III.   Automated Recruitment Phone Recruiting

This year in particular I have been flooded with outsourced call center recruiter calls. These calls always follow the same format.

  • I answer the phone to silence
  • A few seconds later someone in a very thick accent says, “Hello may I speak to George?”
  • “Yes this is George.”
  • Faster than any normal human being should be able to speak -“Uh hi. My name is gibberish. gibberish gibberish gibberish gibberish gibberish gibberish gibberish gibberish gibberish gibberish gibberish gibberish …”
  • Me, “Whatever you’re talking about I’m not interested. Thanks.”
  • Hang up.

It’s as bad as the campaign calls around supper time during an election cycle. Who in their right mind thinks this is in any way an effective means to find a qualified candidate? I seriously doubt these individuals understand the technical requirements well enough to successfully phone screen much less are able to fight through the language barrier well enough to have a real conversation about the candidate or the opportunity.

IV.   Don’t Read the Resume

Another new interesting fishing tactic is the mail blast, or I guess that’s what’s going on. Why else am I getting emails for Jr. or Intermediate 5 years or less positions from the job boards where my resume clearly showing 16 years of experience are posted? Or the expert Java Architect roles I was sent when Java J2EE doesn’t appear anywhere on my resume? Recruiters, does this tactic work?

I understand there is a perception in the US job market right now that a lot of people are out of work and some companies are hoping to cash in on getting better qualified candidates for less compensation.

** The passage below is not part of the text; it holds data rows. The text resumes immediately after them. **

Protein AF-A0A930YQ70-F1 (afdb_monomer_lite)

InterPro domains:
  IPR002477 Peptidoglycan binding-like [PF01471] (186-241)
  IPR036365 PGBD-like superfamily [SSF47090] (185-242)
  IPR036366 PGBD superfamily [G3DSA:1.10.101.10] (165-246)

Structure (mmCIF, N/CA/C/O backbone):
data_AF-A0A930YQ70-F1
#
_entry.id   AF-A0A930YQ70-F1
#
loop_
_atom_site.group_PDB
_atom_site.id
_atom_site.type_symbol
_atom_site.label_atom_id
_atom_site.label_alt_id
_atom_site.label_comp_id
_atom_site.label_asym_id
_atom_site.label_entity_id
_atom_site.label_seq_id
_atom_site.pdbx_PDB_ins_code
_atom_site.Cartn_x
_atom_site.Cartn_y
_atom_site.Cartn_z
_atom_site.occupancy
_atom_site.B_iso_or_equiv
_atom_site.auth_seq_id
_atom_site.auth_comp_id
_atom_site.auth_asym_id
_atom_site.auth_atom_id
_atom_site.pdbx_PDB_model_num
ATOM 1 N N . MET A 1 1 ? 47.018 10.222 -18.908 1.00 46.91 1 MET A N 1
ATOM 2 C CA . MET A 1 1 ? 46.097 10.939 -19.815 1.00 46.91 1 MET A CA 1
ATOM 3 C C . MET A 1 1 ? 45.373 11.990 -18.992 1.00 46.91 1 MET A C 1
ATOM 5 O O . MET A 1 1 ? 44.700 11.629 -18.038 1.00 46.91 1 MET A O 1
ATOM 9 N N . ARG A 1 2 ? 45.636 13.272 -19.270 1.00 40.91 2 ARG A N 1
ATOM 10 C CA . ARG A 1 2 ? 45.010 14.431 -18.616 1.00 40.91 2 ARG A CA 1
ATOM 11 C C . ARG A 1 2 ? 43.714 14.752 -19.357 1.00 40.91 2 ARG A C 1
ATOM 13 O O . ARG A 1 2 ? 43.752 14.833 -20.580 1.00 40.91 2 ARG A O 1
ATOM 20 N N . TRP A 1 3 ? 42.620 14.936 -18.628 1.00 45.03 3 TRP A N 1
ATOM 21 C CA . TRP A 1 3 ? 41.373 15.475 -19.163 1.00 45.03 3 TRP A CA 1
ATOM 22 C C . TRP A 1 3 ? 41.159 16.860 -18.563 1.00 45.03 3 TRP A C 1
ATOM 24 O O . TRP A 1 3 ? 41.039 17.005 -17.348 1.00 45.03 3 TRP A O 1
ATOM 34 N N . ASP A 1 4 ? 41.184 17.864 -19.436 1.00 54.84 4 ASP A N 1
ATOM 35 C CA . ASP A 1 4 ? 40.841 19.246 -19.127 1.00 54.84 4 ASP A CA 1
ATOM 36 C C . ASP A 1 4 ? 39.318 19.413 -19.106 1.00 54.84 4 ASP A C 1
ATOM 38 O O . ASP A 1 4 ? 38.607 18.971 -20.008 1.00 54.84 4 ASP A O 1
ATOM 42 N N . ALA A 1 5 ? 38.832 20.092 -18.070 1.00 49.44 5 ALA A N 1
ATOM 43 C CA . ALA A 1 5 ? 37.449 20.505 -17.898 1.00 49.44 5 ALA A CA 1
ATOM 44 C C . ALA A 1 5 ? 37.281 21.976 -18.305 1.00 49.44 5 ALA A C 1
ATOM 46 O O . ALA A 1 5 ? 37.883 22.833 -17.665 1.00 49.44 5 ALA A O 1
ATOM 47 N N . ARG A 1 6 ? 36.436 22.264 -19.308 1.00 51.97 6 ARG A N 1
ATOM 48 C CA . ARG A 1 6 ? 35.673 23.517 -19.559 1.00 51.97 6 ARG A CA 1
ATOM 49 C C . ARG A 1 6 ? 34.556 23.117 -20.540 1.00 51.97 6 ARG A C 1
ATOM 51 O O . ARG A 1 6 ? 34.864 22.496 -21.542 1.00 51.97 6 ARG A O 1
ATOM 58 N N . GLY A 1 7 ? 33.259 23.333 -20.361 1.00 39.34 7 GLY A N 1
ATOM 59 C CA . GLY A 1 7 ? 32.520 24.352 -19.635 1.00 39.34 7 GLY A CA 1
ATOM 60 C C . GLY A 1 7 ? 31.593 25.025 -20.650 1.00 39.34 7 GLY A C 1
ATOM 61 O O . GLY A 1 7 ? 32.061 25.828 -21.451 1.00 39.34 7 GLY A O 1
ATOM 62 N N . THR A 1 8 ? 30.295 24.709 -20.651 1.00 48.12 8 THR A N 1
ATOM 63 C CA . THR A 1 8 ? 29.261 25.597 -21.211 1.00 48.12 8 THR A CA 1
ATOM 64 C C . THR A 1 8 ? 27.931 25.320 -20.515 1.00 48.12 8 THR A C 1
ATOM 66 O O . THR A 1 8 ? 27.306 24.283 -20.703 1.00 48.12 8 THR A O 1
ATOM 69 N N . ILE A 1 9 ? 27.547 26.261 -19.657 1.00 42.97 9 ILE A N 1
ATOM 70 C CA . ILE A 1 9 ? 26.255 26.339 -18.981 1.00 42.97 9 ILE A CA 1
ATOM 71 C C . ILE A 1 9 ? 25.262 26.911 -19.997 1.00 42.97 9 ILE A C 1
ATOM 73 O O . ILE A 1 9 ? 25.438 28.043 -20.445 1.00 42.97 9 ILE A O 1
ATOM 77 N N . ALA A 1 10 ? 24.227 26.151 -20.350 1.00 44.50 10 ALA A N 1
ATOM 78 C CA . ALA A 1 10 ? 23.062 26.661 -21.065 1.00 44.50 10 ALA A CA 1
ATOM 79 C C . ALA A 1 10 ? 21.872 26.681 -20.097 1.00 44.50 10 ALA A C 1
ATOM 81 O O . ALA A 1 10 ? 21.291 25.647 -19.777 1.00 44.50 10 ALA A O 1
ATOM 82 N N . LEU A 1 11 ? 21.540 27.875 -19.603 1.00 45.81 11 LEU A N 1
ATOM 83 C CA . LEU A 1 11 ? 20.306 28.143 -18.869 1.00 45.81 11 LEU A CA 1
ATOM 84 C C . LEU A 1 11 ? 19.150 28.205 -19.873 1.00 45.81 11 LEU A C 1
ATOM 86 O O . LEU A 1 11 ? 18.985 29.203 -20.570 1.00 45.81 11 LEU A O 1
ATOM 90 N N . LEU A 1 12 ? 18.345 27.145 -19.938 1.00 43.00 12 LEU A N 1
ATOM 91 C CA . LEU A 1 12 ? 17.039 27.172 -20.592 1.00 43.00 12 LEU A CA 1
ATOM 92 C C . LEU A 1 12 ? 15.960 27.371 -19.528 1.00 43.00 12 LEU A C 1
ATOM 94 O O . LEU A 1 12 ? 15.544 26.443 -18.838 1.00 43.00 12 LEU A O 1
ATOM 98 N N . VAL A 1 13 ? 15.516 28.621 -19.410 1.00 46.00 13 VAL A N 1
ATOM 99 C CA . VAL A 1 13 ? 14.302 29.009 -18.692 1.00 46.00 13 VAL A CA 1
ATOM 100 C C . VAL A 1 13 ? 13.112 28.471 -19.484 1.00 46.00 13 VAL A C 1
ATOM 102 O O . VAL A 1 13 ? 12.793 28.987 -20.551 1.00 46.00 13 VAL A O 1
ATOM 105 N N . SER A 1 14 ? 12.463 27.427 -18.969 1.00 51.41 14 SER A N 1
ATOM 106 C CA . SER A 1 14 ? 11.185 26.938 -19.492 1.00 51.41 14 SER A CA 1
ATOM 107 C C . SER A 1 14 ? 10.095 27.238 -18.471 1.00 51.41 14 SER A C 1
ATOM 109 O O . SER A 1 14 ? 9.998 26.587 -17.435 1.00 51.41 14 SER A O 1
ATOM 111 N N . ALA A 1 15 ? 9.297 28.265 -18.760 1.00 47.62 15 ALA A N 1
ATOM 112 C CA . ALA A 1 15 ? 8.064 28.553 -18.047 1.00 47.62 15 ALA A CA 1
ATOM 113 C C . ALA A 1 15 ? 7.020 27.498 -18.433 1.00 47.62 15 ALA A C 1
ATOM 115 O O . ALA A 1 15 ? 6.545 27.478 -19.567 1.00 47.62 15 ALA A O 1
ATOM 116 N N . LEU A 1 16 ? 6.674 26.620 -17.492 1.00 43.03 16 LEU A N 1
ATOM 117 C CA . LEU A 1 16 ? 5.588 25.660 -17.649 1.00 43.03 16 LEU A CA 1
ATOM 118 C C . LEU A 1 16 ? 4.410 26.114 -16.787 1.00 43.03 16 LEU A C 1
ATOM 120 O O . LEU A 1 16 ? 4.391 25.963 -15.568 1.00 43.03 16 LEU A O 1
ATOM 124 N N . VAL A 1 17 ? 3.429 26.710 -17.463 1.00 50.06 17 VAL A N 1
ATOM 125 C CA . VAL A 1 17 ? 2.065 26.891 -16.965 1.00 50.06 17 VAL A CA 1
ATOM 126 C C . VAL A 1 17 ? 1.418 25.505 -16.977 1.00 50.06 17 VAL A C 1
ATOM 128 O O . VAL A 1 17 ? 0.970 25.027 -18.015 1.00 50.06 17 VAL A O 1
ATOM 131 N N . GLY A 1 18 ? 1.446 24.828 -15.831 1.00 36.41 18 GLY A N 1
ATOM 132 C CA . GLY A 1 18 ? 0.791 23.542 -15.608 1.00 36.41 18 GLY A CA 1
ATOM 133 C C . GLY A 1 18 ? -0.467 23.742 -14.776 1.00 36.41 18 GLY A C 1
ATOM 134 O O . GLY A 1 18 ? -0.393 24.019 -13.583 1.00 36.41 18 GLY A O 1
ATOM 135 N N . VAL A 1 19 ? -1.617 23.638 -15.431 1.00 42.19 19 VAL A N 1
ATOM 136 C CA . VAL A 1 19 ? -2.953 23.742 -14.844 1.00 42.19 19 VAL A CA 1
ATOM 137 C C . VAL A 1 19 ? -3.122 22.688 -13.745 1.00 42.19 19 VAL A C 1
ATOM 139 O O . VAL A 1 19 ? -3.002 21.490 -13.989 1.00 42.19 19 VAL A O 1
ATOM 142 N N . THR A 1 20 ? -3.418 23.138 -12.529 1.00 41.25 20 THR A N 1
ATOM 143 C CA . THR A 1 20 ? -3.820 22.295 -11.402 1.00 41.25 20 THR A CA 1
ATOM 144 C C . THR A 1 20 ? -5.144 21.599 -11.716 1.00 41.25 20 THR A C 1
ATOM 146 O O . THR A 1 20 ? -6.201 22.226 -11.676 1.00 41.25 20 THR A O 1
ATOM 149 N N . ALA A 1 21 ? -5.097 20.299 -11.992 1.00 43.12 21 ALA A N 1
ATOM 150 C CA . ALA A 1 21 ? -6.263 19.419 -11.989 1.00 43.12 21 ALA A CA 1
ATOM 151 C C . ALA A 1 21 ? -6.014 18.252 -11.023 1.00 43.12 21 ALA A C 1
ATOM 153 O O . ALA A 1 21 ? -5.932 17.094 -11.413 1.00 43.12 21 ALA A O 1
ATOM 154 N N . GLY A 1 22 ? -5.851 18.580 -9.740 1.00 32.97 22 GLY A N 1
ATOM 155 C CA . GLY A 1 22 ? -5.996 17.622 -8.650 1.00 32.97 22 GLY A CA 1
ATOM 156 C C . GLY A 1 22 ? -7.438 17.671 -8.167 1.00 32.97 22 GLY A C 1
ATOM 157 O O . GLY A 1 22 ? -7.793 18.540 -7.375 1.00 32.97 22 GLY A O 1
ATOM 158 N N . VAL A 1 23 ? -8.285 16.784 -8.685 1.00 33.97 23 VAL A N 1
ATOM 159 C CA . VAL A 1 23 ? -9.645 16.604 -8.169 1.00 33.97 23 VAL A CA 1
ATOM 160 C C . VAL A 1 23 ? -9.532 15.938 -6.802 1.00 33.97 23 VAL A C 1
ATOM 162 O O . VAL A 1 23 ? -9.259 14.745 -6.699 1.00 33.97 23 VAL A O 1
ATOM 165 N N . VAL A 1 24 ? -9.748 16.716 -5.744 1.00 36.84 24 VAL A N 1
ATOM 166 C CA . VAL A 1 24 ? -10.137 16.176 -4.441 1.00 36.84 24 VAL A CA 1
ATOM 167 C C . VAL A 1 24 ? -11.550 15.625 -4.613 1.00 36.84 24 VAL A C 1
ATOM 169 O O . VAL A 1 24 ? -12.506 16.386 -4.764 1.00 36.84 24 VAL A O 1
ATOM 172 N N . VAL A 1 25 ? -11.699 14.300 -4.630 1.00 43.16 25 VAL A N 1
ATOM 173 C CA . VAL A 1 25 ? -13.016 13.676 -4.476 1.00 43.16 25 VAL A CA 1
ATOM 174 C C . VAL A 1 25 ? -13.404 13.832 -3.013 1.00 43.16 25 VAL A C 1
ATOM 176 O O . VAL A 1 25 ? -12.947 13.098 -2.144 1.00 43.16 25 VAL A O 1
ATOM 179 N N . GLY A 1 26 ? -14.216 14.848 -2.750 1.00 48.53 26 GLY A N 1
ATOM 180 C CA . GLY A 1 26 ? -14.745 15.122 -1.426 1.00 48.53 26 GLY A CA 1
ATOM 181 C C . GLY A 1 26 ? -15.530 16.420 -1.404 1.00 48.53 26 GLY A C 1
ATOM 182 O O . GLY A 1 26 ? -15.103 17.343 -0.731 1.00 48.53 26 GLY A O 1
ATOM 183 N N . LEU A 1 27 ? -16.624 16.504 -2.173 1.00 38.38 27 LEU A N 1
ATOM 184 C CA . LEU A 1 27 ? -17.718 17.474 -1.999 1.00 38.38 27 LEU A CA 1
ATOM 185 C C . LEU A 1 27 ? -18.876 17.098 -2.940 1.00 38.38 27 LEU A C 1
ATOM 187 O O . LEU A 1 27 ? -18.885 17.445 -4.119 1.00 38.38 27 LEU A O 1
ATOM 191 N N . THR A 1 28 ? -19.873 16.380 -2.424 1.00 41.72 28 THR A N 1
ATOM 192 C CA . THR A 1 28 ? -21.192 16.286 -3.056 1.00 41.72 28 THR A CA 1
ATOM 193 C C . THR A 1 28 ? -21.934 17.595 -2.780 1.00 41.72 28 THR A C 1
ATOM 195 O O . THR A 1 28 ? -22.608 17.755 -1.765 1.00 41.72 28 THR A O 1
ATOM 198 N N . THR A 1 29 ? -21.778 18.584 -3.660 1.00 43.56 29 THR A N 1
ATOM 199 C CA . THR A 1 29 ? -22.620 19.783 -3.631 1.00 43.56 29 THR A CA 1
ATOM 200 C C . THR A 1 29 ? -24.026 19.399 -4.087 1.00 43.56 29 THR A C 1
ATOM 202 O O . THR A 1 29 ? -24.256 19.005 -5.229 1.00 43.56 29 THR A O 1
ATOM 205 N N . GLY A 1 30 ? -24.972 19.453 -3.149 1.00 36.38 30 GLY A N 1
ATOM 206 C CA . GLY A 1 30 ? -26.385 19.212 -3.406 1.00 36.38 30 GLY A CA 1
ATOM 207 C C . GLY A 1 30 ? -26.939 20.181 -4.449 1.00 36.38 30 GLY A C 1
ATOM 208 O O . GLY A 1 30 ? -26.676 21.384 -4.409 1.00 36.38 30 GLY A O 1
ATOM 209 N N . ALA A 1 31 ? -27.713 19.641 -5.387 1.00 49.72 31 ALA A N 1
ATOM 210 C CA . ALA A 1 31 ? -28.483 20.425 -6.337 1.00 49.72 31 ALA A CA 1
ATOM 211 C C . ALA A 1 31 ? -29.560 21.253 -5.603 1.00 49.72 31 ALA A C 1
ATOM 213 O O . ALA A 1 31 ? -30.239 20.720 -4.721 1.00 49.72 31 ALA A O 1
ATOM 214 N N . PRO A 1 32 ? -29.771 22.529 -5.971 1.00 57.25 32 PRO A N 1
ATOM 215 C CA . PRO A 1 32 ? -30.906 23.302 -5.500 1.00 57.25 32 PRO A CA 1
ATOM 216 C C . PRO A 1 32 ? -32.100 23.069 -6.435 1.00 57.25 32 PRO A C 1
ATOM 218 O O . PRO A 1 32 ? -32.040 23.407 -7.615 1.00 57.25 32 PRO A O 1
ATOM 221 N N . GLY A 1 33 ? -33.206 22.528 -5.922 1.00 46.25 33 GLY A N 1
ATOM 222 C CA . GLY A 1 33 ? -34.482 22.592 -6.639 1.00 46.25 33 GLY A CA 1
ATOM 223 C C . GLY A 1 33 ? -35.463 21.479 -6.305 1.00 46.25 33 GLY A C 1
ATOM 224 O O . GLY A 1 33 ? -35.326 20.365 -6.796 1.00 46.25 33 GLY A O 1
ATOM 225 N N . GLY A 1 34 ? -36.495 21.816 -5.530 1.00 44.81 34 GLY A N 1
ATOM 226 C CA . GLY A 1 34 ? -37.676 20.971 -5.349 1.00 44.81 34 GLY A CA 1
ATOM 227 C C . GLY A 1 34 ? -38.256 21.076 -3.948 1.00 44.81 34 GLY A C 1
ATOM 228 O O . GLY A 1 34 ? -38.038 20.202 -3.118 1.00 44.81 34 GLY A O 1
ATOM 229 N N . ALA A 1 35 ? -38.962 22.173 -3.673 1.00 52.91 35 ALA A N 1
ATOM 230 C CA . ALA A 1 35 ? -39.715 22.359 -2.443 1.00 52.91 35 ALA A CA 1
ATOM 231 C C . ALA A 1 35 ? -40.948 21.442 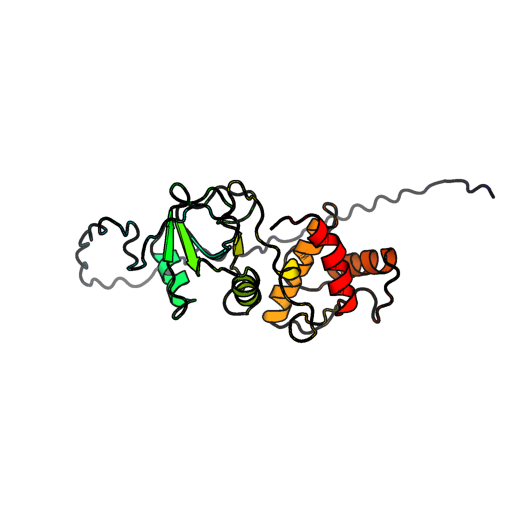-2.441 1.00 52.91 35 ALA A C 1
ATOM 233 O O . ALA A 1 35 ? -42.012 21.847 -2.894 1.00 52.91 35 ALA A O 1
ATOM 234 N N . ASP A 1 36 ? -40.800 20.233 -1.902 1.00 52.59 36 ASP A N 1
ATOM 235 C CA . ASP A 1 36 ? -41.924 19.407 -1.467 1.00 52.59 36 ASP A CA 1
ATOM 236 C C . ASP A 1 36 ? -41.884 19.263 0.056 1.00 52.59 36 ASP A C 1
ATOM 238 O O . ASP A 1 36 ? -41.048 18.574 0.641 1.00 52.59 36 ASP A O 1
ATOM 242 N N . ALA A 1 37 ? -42.817 19.956 0.707 1.00 63.81 37 ALA A N 1
ATOM 243 C CA . ALA A 1 37 ? -43.085 19.858 2.129 1.00 63.81 37 ALA A CA 1
ATOM 244 C C . ALA A 1 37 ? -43.528 18.429 2.481 1.00 63.81 37 ALA A C 1
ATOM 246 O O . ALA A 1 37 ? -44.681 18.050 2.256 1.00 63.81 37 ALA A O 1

This perception has created a recruiter feeding frenzy atmosphere. The truth is most of the top ranked talent is aware of what’s going on and they’re sitting this cycle out, or contracting. The unemployment rate among software development professionals is not nearly as high as other skill sets like manufacturing and construction. I believe this tactics will not be successful, and my land your corporation with a lot of negative feedback on a site like GlassDoor.com.